Опубликовано в журнале Зинзивер, номер 2, 2011
Проза
Ольга ДЕНИСОВА
Поэт, прозаик. Родилась в городе Рассказово Тамбовской области. Окончила романо-германское отделение филологического факультета МГУ им. М. В. Ломоносова. Работает учителем английского языка в Невской Дубровке (Ленинградская область).
Автор многих публикаций.
РАССКАЗЫ О ЖИВОТНЫХ…
ПРО КОЗУ МАЙКУ
Майка в детстве была очаровательным козленком. Глаза в полмордочки, нежная шерстка и смешной хвостик. Девочка любила кормить ее листьями салата, который таскала из грядок, несмотря на запреты старших. Майка брала их у девочки с ладони мягкими щекотными губами, потряхивала изящной головкой, а, наевшись, скакала по всему двору, взбрыкивая копытцами и бодая головой обмотанную мешковиной кадку со старым фикусом, который в теплые дни конца мая выносили на солнышко погреться.
Кто бы мог подумать, глядя на это прелестное создание, что и у нее, как у всех коз, как только она достигнет зрелого возраста, сваляется клочками шерсть на боках, отвалится до колен пузо, на голове появятся неопрятные рога, а морду украсит самая настоящая, бесформенная и, естественно, неухоженная — о, ужас! — борода. Но это бы и ничего. Не во внешности, в сущности, дело, говорим ли мы о животных или о людях. У Майки взрослой прорезался ужасный, даже для козы, нрав, а может быть, даже и характер. То, что козы упрямые и привередливые животные, известно всем, но Майка, видно, задалась целью сделать так, чтоб это предубеждение переросло в уверенность буквально у всех, кому бы ни «посчастливилось» столкнуться с ней на жизненном пути.

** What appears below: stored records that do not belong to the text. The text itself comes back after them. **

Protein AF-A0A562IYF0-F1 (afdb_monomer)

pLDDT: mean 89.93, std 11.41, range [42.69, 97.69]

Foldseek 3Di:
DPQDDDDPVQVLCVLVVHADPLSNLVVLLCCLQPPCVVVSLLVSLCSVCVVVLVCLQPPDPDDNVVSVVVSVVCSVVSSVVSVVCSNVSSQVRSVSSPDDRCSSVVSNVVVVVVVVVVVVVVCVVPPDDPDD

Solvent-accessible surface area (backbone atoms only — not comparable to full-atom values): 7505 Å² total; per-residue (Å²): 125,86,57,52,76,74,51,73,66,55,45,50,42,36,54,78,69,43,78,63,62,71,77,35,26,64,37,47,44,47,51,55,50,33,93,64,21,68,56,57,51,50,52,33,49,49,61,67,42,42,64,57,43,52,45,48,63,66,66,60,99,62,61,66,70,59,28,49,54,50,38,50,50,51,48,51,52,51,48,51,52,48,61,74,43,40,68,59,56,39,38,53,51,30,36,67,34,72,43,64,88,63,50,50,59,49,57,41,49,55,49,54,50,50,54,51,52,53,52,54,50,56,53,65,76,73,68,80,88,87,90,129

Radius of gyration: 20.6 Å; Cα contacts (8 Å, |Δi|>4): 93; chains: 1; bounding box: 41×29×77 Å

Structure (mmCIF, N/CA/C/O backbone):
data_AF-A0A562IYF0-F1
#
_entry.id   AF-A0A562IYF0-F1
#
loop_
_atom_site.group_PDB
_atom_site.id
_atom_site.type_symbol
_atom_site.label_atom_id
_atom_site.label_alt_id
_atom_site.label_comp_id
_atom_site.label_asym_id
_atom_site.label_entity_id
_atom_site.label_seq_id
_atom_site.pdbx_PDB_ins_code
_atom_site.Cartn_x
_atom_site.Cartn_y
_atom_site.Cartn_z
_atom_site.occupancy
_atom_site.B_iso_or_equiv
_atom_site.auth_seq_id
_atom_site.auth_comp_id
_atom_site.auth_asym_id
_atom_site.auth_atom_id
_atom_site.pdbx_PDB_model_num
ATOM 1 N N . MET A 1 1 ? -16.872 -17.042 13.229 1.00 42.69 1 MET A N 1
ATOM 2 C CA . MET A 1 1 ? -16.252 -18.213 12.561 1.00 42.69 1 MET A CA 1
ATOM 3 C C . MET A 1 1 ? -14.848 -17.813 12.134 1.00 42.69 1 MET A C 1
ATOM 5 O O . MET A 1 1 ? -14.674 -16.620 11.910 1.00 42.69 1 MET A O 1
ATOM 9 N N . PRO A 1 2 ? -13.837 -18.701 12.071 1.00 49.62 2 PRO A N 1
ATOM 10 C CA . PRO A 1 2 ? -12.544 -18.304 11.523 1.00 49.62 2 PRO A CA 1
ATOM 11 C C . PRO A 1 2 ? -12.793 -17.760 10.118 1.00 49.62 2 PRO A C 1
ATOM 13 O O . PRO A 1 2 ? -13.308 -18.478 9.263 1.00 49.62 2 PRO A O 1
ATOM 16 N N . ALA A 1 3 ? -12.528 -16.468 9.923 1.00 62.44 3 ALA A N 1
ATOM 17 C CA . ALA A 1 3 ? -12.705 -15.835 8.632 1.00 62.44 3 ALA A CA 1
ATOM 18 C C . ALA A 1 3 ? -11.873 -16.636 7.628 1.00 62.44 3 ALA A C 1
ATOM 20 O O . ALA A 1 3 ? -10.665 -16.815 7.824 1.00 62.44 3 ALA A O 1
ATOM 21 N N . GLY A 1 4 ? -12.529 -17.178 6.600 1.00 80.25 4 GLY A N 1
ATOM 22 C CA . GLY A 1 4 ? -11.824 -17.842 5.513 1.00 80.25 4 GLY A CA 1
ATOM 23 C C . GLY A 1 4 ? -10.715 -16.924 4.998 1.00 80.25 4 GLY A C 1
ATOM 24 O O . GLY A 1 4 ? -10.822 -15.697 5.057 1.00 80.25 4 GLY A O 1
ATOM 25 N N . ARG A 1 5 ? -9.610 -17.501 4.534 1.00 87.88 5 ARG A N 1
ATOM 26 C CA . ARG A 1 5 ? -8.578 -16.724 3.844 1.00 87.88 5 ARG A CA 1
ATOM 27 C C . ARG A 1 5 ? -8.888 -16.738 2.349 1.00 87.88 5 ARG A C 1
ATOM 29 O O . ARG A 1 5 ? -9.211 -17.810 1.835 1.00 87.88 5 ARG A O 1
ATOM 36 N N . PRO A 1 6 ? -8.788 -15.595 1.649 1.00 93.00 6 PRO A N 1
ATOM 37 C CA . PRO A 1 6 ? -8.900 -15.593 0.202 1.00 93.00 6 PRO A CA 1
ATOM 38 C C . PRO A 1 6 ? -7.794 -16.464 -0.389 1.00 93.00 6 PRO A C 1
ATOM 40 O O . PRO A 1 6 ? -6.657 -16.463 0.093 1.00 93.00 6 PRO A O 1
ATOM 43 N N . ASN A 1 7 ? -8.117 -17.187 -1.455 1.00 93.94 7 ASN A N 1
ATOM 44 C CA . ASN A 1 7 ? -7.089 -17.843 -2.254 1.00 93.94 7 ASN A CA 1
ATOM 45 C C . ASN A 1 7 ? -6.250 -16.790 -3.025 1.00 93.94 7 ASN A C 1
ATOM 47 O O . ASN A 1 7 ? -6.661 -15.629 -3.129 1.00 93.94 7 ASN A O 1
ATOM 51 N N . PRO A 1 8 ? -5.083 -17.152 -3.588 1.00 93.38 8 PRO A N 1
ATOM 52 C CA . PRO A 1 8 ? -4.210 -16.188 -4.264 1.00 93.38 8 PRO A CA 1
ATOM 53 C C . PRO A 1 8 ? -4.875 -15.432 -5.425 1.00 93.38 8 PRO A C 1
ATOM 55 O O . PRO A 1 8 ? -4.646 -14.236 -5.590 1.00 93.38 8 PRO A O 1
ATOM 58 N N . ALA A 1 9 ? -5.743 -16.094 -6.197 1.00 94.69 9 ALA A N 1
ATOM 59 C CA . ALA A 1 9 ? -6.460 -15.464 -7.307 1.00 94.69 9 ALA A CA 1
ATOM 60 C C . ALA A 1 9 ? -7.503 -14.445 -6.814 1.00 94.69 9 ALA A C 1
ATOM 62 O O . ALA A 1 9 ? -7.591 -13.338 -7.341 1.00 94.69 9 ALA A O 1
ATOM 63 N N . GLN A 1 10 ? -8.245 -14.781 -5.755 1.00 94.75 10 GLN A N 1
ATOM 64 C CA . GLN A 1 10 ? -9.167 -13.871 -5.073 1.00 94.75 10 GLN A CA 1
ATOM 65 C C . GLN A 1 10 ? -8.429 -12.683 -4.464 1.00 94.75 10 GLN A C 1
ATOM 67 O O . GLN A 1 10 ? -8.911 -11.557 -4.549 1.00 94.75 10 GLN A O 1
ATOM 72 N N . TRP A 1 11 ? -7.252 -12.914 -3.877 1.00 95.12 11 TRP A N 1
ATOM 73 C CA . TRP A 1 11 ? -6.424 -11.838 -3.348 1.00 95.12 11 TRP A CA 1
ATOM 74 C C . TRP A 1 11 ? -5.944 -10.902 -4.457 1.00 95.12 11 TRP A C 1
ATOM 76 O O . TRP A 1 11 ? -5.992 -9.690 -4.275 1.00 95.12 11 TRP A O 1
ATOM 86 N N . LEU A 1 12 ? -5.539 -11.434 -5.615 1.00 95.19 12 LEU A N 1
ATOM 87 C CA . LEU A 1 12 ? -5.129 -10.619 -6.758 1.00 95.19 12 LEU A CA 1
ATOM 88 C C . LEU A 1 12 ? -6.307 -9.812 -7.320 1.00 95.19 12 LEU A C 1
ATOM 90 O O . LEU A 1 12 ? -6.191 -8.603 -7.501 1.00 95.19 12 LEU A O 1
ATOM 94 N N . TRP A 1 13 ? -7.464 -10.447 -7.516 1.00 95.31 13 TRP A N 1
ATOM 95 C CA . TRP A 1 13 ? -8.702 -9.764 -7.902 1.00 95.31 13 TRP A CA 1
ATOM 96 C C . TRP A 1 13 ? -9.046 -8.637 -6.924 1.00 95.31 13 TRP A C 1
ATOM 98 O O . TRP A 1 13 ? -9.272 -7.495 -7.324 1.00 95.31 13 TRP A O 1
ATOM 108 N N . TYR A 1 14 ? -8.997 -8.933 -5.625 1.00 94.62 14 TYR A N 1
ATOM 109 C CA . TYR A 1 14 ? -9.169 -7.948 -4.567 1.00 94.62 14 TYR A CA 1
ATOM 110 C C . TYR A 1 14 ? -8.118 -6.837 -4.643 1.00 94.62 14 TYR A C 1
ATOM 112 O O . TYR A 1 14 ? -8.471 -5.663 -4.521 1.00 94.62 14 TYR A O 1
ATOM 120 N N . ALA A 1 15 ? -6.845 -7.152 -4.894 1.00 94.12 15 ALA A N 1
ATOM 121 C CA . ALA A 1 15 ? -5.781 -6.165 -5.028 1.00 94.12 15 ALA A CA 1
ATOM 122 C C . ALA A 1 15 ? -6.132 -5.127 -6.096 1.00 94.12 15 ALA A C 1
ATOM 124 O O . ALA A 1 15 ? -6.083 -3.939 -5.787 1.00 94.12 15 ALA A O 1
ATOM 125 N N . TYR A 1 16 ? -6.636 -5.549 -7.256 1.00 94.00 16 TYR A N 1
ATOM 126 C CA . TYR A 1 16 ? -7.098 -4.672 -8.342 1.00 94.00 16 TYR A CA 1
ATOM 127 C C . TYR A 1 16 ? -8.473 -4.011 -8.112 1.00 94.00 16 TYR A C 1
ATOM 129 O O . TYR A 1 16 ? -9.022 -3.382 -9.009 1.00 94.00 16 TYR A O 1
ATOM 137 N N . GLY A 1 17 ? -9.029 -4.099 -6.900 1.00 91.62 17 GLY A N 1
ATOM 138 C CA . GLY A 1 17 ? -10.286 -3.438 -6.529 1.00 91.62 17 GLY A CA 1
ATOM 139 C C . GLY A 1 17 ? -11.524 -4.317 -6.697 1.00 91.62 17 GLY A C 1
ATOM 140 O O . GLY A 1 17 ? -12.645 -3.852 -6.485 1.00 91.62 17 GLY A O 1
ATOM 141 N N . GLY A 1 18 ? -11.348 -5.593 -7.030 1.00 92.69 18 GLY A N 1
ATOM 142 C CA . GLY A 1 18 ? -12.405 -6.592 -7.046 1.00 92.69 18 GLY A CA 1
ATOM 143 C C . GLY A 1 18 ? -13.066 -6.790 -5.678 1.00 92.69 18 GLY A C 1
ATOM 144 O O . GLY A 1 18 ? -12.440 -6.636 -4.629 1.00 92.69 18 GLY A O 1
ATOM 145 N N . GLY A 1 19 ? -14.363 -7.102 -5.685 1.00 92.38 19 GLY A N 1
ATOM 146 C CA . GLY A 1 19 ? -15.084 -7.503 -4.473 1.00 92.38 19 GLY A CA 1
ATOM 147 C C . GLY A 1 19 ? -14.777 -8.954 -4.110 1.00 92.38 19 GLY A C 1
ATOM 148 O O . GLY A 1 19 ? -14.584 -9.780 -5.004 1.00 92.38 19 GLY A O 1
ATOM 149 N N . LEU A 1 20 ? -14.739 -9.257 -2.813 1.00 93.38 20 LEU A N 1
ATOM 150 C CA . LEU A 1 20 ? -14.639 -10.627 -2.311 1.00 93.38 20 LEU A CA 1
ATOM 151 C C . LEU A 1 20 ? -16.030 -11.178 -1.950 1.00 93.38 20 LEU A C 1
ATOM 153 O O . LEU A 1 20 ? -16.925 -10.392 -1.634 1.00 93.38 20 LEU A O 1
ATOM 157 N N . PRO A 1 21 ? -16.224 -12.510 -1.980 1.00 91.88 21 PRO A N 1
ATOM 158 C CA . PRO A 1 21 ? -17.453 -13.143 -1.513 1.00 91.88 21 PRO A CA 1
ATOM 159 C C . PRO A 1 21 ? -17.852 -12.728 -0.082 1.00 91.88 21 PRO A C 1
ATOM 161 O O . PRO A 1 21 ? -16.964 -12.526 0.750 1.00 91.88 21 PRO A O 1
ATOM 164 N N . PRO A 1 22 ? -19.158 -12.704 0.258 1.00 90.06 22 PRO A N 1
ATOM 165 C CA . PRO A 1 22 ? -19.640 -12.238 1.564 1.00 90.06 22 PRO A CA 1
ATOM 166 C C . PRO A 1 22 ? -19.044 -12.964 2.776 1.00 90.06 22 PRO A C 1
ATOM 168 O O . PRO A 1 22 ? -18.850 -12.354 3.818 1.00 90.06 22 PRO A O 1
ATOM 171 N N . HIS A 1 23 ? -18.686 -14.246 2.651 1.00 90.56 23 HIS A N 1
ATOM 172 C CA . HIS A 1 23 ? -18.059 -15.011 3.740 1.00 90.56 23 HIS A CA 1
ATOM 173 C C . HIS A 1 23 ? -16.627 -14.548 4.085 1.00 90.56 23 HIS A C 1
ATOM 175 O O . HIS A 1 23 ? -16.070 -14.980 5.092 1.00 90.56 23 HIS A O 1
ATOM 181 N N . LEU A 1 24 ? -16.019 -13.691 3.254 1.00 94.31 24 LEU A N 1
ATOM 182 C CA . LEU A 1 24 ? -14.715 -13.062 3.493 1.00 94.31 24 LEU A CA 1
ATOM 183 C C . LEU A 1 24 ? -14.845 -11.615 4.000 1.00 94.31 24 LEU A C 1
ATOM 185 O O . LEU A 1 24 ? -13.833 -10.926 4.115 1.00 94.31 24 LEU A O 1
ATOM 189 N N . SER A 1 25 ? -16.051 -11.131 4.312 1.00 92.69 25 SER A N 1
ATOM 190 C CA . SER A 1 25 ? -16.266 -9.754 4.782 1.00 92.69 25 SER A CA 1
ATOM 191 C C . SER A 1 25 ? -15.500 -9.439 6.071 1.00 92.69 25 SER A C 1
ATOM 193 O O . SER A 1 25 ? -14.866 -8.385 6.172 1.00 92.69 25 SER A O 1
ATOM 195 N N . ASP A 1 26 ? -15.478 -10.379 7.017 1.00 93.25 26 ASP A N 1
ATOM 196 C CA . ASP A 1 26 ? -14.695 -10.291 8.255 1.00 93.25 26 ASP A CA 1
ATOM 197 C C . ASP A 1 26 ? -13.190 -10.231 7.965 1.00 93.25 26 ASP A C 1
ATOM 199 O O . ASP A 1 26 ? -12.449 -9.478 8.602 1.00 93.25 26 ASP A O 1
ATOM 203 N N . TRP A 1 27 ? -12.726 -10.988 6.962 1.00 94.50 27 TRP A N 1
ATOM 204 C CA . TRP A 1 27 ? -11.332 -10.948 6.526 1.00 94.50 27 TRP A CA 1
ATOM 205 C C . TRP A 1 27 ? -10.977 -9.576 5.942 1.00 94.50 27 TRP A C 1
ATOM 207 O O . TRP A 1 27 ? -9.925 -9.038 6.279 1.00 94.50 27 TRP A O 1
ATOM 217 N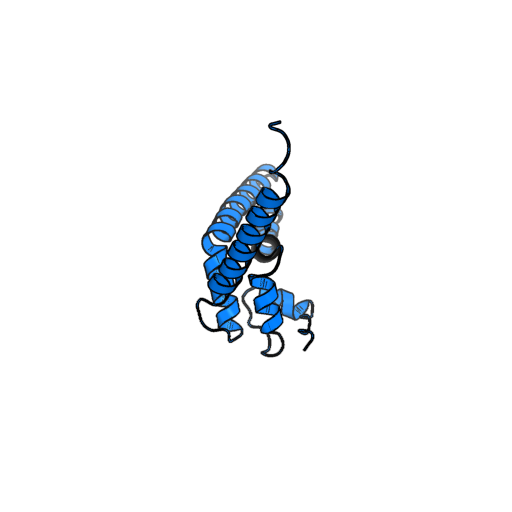 N . VAL A 1 28 ? -11.855 -8.973 5.130 1.00 95.31 28 VAL A N 1
ATOM 218 C CA . VAL A 1 28 ? -11.646 -7.620 4.576 1.00 95.31 28 VAL A CA 1
ATOM 219 C C . VAL A 1 28 ? -11.583 -6.576 5.688 1.00 95.31 28 VAL A C 1
ATOM 221 O O . VAL A 1 28 ? -10.722 -5.691 5.663 1.00 95.31 28 VAL A O 1
ATOM 224 N N . LEU A 1 29 ? -12.446 -6.680 6.700 1.00 94.56 29 LEU A N 1
ATOM 225 C CA . LEU A 1 29 ? -12.392 -5.770 7.841 1.00 94.56 29 LEU A CA 1
ATOM 226 C C . LEU A 1 29 ? -11.072 -5.928 8.609 1.00 94.56 29 LEU A C 1
ATOM 228 O O . LEU A 1 29 ? -10.405 -4.939 8.918 1.00 94.56 29 LEU A O 1
ATOM 232 N N . ALA A 1 30 ? -10.642 -7.164 8.862 1.00 93.06 30 ALA A N 1
ATOM 233 C CA . ALA A 1 30 ? -9.361 -7.438 9.507 1.00 93.06 30 ALA A CA 1
ATOM 234 C C . ALA A 1 30 ? -8.158 -7.001 8.647 1.00 93.06 30 ALA A C 1
ATOM 236 O O . ALA A 1 30 ? -7.132 -6.583 9.189 1.00 93.06 30 ALA A O 1
ATOM 237 N N . ASP A 1 31 ? -8.260 -7.063 7.316 1.00 93.94 31 ASP A N 1
ATOM 238 C CA . ASP A 1 31 ? -7.251 -6.575 6.366 1.00 93.94 31 ASP A CA 1
ATOM 239 C C . ASP A 1 31 ? -7.065 -5.056 6.466 1.00 93.94 31 ASP A C 1
ATOM 241 O O . ASP A 1 31 ? -5.945 -4.548 6.569 1.00 93.94 31 ASP A O 1
ATOM 245 N N . THR A 1 32 ? -8.180 -4.336 6.517 1.00 94.06 32 THR A N 1
ATOM 246 C CA . THR A 1 32 ? -8.222 -2.869 6.478 1.00 94.06 32 THR A CA 1
ATOM 247 C C . THR A 1 32 ? -7.982 -2.199 7.832 1.00 94.06 32 THR A C 1
ATOM 249 O O . THR A 1 32 ? -7.561 -1.044 7.873 1.00 94.06 32 THR A O 1
ATOM 252 N N . THR A 1 33 ? -8.204 -2.909 8.942 1.00 94.25 33 THR A N 1
ATOM 253 C CA . THR A 1 33 ? -8.131 -2.337 10.306 1.00 94.25 33 THR A CA 1
ATOM 254 C C . THR A 1 33 ? -7.144 -3.041 11.244 1.00 94.25 33 THR A C 1
ATOM 256 O O . THR A 1 33 ? -6.836 -2.539 12.331 1.00 94.25 33 THR A O 1
ATOM 259 N N . GLY A 1 34 ? -6.652 -4.219 10.854 1.00 91.69 34 GLY A N 1
ATOM 260 C CA . GLY A 1 34 ? -5.735 -5.024 11.657 1.00 91.69 34 GLY A CA 1
ATOM 261 C C . GLY A 1 34 ? -4.316 -4.447 11.756 1.00 91.69 34 GLY A C 1
ATOM 262 O O . GLY A 1 34 ? -3.958 -3.516 11.032 1.00 91.69 34 GLY A O 1
ATOM 263 N N . PRO A 1 35 ? -3.470 -5.013 12.633 1.00 89.25 35 PRO A N 1
ATOM 264 C CA . PRO A 1 35 ? -2.064 -4.628 12.722 1.00 89.25 35 PRO A CA 1
ATOM 265 C C . PRO A 1 35 ? -1.368 -4.804 11.362 1.00 89.25 35 PRO A C 1
ATOM 267 O O . PRO A 1 35 ? -1.596 -5.784 10.654 1.00 89.25 35 PRO A O 1
ATOM 270 N N . GLY A 1 36 ? -0.555 -3.822 10.966 1.00 91.31 36 GLY A N 1
ATOM 271 C CA . GLY A 1 36 ? 0.132 -3.834 9.669 1.00 91.31 36 GLY A CA 1
ATOM 272 C C . GLY A 1 36 ? -0.760 -3.555 8.449 1.00 91.31 36 GLY A C 1
ATOM 273 O O . GLY A 1 36 ? -0.314 -3.758 7.320 1.00 91.31 36 GLY A O 1
ATOM 274 N N . TRP A 1 37 ? -1.998 -3.071 8.625 1.00 93.81 37 TRP A N 1
ATOM 275 C CA . TRP A 1 37 ? -2.882 -2.685 7.509 1.00 93.81 37 TRP A CA 1
ATOM 276 C C . TRP A 1 37 ? -2.228 -1.688 6.536 1.00 93.81 37 TRP A C 1
ATOM 278 O O . TRP A 1 37 ? -2.398 -1.822 5.327 1.00 93.81 37 TRP A O 1
ATOM 288 N N . VAL A 1 38 ? -1.419 -0.753 7.053 1.00 94.44 38 VAL A N 1
ATOM 289 C CA . VAL A 1 38 ? -0.618 0.202 6.265 1.00 94.44 38 VAL A CA 1
ATOM 290 C C . VAL A 1 38 ? 0.265 -0.540 5.264 1.00 94.44 38 VAL A C 1
ATOM 292 O O . VAL A 1 38 ? 0.220 -0.269 4.069 1.00 94.44 38 VAL A O 1
ATOM 295 N N . VAL A 1 39 ? 1.025 -1.527 5.742 1.00 95.38 39 VAL A N 1
ATOM 296 C CA . VAL A 1 39 ? 1.944 -2.313 4.912 1.00 95.38 39 VAL A CA 1
ATOM 297 C C . VAL A 1 39 ? 1.168 -3.110 3.869 1.00 95.38 39 VAL A C 1
ATOM 299 O O . VAL A 1 39 ? 1.525 -3.083 2.698 1.00 95.38 39 VAL A O 1
ATOM 302 N N . ARG A 1 40 ? 0.065 -3.765 4.252 1.00 95.12 40 ARG A N 1
ATOM 303 C CA . ARG A 1 40 ? -0.787 -4.513 3.306 1.00 95.12 40 ARG A CA 1
ATOM 304 C C . ARG A 1 40 ? -1.369 -3.614 2.215 1.00 95.12 40 ARG A C 1
ATOM 306 O O . ARG A 1 40 ? -1.454 -4.024 1.058 1.00 95.12 40 ARG A O 1
ATOM 313 N N . HIS A 1 41 ? -1.728 -2.380 2.563 1.00 95.31 41 HIS A N 1
ATOM 314 C CA . HIS A 1 41 ? -2.174 -1.382 1.596 1.00 95.31 41 HIS A CA 1
ATOM 315 C C . HIS A 1 41 ? -1.064 -0.970 0.631 1.00 95.31 41 HIS A C 1
ATOM 317 O O . HIS A 1 41 ? -1.287 -0.981 -0.579 1.00 95.31 41 HIS A O 1
ATOM 323 N N . LEU A 1 42 ? 0.136 -0.692 1.143 1.00 95.75 42 LEU A N 1
ATOM 324 C CA . LEU A 1 42 ? 1.295 -0.363 0.312 1.00 95.75 42 LEU A CA 1
ATOM 325 C C . LEU A 1 42 ? 1.686 -1.524 -0.608 1.00 95.75 42 LEU A C 1
ATOM 327 O O . LEU A 1 42 ? 1.915 -1.304 -1.791 1.00 95.75 42 LEU A O 1
ATOM 331 N N . VAL A 1 43 ? 1.674 -2.765 -0.116 1.00 96.12 43 VAL A N 1
ATOM 332 C 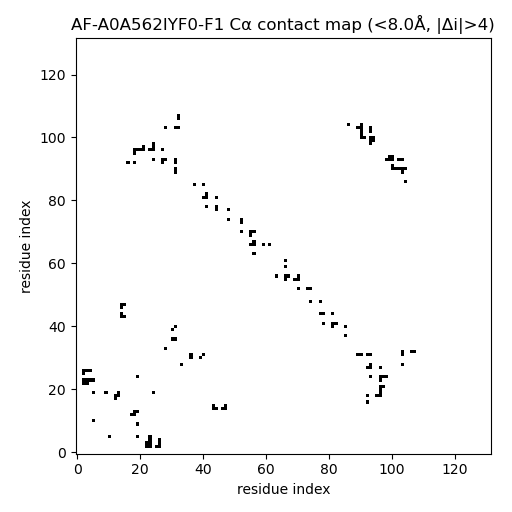CA . VAL A 1 43 ? 1.917 -3.960 -0.940 1.00 96.12 43 VAL A CA 1
ATOM 333 C C . VAL A 1 43 ? 0.899 -4.057 -2.075 1.00 96.12 43 VAL A C 1
ATOM 335 O O . VAL A 1 43 ? 1.284 -4.290 -3.216 1.00 96.12 43 VAL A O 1
ATOM 338 N N . ARG A 1 44 ? -0.393 -3.824 -1.810 1.00 95.38 44 ARG A N 1
ATOM 339 C CA . ARG A 1 44 ? -1.405 -3.777 -2.879 1.00 95.38 44 ARG A CA 1
ATOM 340 C C . ARG A 1 44 ? -1.129 -2.671 -3.892 1.00 95.38 44 ARG A C 1
ATOM 342 O O . ARG A 1 44 ? -1.246 -2.929 -5.084 1.00 95.38 44 ARG A O 1
ATOM 349 N N . ALA A 1 45 ? -0.774 -1.471 -3.438 1.00 95.62 45 ALA A N 1
ATOM 350 C CA . ALA A 1 45 ? -0.432 -0.373 -4.337 1.00 95.62 45 ALA A CA 1
ATOM 351 C C . ALA A 1 45 ? 0.762 -0.746 -5.230 1.00 95.62 45 ALA A C 1
ATOM 353 O O . ALA A 1 45 ? 0.693 -0.572 -6.441 1.00 95.62 45 ALA A O 1
ATOM 354 N N . LEU A 1 46 ? 1.807 -1.356 -4.660 1.00 96.44 46 LEU A N 1
ATOM 355 C CA . LEU A 1 46 ? 2.952 -1.871 -5.415 1.00 96.44 46 LEU A CA 1
ATOM 356 C C . LEU A 1 46 ? 2.541 -2.937 -6.433 1.00 96.44 46 LEU A C 1
ATOM 358 O O . LEU A 1 46 ? 3.001 -2.891 -7.567 1.00 96.44 46 LEU A O 1
ATOM 362 N N . VAL A 1 47 ? 1.651 -3.862 -6.065 1.00 96.50 47 VAL A N 1
ATOM 363 C CA . VAL A 1 47 ? 1.124 -4.877 -6.993 1.00 96.50 47 VAL A CA 1
ATOM 364 C C . VAL A 1 47 ? 0.353 -4.241 -8.151 1.00 96.50 47 VAL A C 1
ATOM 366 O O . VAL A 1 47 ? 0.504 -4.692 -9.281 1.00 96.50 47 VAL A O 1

Слушаться она никого не хотела. Любила по вечерам, когда ее звали домой, забраться повыше на переломившееся метрах в двух от земли во время грозы дерево, и оттуда, как гордый орел, озирать окрестности, подолгу пребывая в состоянии, очень напоминающем молельные подвиги буддийских монахов. Может быть, такие ассоциации вызывало то, что стояла она при этом на самой верхней точке, на отколовшейся узенькой щепе, собрав все четыре копыта в кучку, не шелохнувшись, только ветер вздувал время от времени шерсть на морде отважной приверженницы самых сложных, как ей было и положено, позиций йоги. Стоять она могла так долго, притворяясь памятником самой себе, тем более что кору с дерева она давно уже всю обглодала, и дерево белело издалека отполированным причудливым постаментом в стиле позднего модернизма.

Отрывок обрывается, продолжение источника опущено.